* **SUPPLIED ENTRIES**
****

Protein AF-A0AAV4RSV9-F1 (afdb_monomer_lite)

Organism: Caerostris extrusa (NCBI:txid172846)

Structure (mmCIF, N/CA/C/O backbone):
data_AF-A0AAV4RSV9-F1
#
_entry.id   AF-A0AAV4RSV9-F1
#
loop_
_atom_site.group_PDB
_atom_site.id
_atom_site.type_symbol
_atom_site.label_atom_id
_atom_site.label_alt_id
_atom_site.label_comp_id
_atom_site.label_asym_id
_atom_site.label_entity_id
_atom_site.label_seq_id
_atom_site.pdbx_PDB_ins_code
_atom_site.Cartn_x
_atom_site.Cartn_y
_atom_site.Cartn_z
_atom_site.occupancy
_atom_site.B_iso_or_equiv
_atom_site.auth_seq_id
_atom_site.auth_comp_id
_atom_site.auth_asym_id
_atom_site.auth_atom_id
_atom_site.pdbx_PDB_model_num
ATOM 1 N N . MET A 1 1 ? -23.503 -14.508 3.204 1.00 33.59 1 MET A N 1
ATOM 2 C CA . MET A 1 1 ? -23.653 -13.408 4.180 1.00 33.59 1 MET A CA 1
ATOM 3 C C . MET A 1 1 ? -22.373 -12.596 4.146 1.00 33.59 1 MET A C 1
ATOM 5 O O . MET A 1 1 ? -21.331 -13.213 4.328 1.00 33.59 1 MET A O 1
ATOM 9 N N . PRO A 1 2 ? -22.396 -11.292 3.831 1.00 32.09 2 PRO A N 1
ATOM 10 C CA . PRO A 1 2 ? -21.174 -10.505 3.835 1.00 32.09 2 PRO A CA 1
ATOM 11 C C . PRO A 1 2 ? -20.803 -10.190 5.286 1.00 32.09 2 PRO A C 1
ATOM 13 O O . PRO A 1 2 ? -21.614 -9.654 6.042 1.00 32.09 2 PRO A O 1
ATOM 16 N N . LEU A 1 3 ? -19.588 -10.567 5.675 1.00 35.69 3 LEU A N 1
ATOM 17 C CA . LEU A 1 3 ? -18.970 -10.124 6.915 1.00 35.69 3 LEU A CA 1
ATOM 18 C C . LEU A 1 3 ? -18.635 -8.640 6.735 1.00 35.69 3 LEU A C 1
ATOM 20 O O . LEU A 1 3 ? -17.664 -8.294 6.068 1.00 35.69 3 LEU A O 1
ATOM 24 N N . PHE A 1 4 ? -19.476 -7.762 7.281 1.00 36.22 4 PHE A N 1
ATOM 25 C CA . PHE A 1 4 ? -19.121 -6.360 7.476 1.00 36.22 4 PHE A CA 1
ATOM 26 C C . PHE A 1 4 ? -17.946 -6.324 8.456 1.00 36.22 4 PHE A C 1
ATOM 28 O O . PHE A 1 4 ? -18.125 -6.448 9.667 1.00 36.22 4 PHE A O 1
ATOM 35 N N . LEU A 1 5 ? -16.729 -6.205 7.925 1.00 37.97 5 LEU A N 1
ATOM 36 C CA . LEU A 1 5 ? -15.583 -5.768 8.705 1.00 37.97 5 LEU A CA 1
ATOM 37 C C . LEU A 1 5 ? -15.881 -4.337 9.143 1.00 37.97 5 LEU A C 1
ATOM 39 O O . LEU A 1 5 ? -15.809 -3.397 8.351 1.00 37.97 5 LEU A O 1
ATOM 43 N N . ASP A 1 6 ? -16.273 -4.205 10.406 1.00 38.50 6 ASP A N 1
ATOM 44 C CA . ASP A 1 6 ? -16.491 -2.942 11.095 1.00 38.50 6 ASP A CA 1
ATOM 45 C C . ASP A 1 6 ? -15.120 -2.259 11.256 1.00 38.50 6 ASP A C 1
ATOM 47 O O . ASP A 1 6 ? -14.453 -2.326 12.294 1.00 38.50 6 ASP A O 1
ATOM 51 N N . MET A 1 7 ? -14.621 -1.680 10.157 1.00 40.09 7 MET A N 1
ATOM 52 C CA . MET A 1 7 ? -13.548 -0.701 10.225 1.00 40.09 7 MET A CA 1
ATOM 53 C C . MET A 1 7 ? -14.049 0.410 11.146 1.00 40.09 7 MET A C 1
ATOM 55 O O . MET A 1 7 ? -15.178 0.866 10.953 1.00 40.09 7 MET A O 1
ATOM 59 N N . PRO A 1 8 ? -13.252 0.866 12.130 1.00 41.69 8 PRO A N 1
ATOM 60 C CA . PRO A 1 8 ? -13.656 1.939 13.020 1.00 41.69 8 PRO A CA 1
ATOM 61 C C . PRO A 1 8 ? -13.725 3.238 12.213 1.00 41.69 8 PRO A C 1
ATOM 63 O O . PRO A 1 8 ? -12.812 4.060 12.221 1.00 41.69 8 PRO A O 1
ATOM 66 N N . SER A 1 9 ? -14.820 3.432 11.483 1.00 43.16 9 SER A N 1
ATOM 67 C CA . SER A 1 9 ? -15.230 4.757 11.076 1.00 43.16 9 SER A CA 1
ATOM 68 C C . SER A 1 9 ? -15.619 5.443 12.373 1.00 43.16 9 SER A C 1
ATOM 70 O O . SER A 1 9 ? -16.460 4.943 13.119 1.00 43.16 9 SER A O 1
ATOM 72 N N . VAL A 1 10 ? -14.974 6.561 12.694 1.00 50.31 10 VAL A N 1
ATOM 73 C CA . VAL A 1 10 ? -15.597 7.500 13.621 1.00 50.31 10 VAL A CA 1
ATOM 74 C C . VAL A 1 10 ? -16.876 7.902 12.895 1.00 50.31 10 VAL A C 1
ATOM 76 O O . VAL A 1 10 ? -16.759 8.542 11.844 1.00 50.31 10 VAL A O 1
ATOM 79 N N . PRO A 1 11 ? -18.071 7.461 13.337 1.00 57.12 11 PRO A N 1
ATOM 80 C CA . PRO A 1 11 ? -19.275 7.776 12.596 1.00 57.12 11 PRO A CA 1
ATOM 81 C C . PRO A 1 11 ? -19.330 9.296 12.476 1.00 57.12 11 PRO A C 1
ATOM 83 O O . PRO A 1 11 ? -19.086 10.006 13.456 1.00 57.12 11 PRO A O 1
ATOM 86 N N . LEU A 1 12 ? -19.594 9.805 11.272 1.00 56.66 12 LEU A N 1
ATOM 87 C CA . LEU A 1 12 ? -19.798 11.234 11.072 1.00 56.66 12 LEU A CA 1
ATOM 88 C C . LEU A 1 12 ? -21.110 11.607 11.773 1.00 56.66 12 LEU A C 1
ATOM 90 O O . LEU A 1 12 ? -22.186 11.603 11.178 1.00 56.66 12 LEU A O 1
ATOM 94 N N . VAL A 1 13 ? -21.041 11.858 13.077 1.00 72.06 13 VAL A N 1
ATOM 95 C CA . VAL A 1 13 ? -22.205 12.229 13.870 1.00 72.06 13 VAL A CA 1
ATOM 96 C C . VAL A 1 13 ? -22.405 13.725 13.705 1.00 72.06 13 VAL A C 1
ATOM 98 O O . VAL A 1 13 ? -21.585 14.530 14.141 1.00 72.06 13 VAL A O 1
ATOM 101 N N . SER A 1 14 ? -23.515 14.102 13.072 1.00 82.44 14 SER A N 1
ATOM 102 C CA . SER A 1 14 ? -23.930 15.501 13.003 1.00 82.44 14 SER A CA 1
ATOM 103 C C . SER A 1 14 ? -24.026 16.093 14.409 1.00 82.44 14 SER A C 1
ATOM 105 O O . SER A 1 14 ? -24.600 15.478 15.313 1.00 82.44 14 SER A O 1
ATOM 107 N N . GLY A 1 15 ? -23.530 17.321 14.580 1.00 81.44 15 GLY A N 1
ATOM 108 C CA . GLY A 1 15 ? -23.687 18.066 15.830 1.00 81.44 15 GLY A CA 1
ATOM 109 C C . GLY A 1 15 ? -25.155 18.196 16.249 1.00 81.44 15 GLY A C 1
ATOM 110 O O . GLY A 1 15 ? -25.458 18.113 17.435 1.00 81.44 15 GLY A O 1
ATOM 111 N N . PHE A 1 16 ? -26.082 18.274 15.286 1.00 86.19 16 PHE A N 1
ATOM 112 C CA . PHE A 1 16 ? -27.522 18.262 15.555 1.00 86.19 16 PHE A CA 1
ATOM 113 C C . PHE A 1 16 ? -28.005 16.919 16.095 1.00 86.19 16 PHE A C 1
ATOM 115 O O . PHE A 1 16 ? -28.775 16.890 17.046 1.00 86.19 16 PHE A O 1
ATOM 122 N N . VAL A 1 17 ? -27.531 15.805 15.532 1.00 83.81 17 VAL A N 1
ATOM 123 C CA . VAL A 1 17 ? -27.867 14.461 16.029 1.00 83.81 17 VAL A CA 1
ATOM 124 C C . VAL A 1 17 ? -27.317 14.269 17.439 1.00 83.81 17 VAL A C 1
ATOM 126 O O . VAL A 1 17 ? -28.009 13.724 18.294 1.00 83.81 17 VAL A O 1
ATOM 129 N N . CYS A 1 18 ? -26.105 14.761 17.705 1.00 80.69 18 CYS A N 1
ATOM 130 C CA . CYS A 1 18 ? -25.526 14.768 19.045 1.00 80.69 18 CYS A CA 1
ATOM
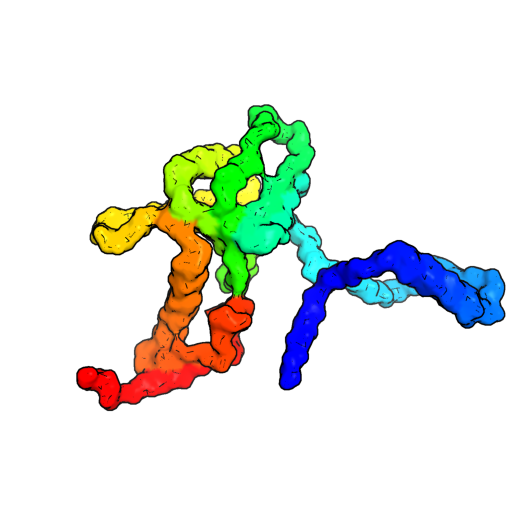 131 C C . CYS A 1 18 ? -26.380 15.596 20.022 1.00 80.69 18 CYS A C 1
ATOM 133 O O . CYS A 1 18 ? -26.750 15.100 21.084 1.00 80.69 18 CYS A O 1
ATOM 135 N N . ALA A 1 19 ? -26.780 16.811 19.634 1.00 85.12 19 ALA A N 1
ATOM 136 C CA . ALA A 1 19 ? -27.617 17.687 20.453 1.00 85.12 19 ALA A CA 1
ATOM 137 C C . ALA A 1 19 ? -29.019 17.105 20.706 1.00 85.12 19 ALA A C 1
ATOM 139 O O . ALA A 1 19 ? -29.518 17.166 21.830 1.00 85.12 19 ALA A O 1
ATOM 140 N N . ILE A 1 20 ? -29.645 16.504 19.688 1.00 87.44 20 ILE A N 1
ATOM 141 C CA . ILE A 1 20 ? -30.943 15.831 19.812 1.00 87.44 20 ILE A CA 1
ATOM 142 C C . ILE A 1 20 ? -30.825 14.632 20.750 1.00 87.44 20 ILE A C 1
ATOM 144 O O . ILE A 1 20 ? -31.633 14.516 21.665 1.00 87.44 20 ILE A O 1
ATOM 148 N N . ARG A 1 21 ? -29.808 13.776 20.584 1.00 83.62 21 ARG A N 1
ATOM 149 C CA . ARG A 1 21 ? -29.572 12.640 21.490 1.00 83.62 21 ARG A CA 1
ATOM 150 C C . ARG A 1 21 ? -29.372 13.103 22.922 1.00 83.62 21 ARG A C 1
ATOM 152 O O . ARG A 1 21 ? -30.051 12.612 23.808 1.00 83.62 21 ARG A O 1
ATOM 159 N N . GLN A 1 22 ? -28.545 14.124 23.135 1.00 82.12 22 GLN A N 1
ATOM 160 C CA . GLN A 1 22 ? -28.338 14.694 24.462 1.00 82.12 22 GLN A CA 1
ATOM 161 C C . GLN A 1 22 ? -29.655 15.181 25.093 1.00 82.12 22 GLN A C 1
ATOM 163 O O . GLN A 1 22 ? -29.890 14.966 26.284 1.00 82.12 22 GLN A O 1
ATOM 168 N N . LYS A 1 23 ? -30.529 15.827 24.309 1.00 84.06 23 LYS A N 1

****

* **EXERCISE OBJECTIVE**
If a picture sits between the line containing "ATOM 123 C CA" and the line containing "ATOM 135 N N", leave it out, and return the lines of that range above exactly, both ends included.

* **EXERCISE RESPONSE**
ATOM 123 C CA . VAL A 1 17 ? -27.867 14.461 16.029 1.00 83.81 17 VAL A CA 1
ATOM 124 C C . VAL A 1 17 ? -27.317 14.269 17.439 1.00 83.81 17 VAL A C 1
ATOM 126 O O . VAL A 1 17 ? -28.009 13.724 18.294 1.00 83.81 17 VAL A O 1
ATOM 129 N N . CYS A 1 18 ? -26.105 14.761 17.705 1.00 80.69 18 CYS A N 1
ATOM 130 C CA . CYS A 1 18 ? -25.526 14.768 19.045 1.00 80.69 18 CYS A CA 1
ATOM
 131 C C . CYS A 1 18 ? -26.380 15.596 20.022 1.00 80.69 18 CYS A C 1
ATOM 133 O O . CYS A 1 18 ? -26.750 15.100 21.084 1.00 80.69 18 CYS A O 1
ATOM 135 N N . ALA A 1 19 ? -26.780 16.811 19.634 1.00 85.12 19 ALA A N 1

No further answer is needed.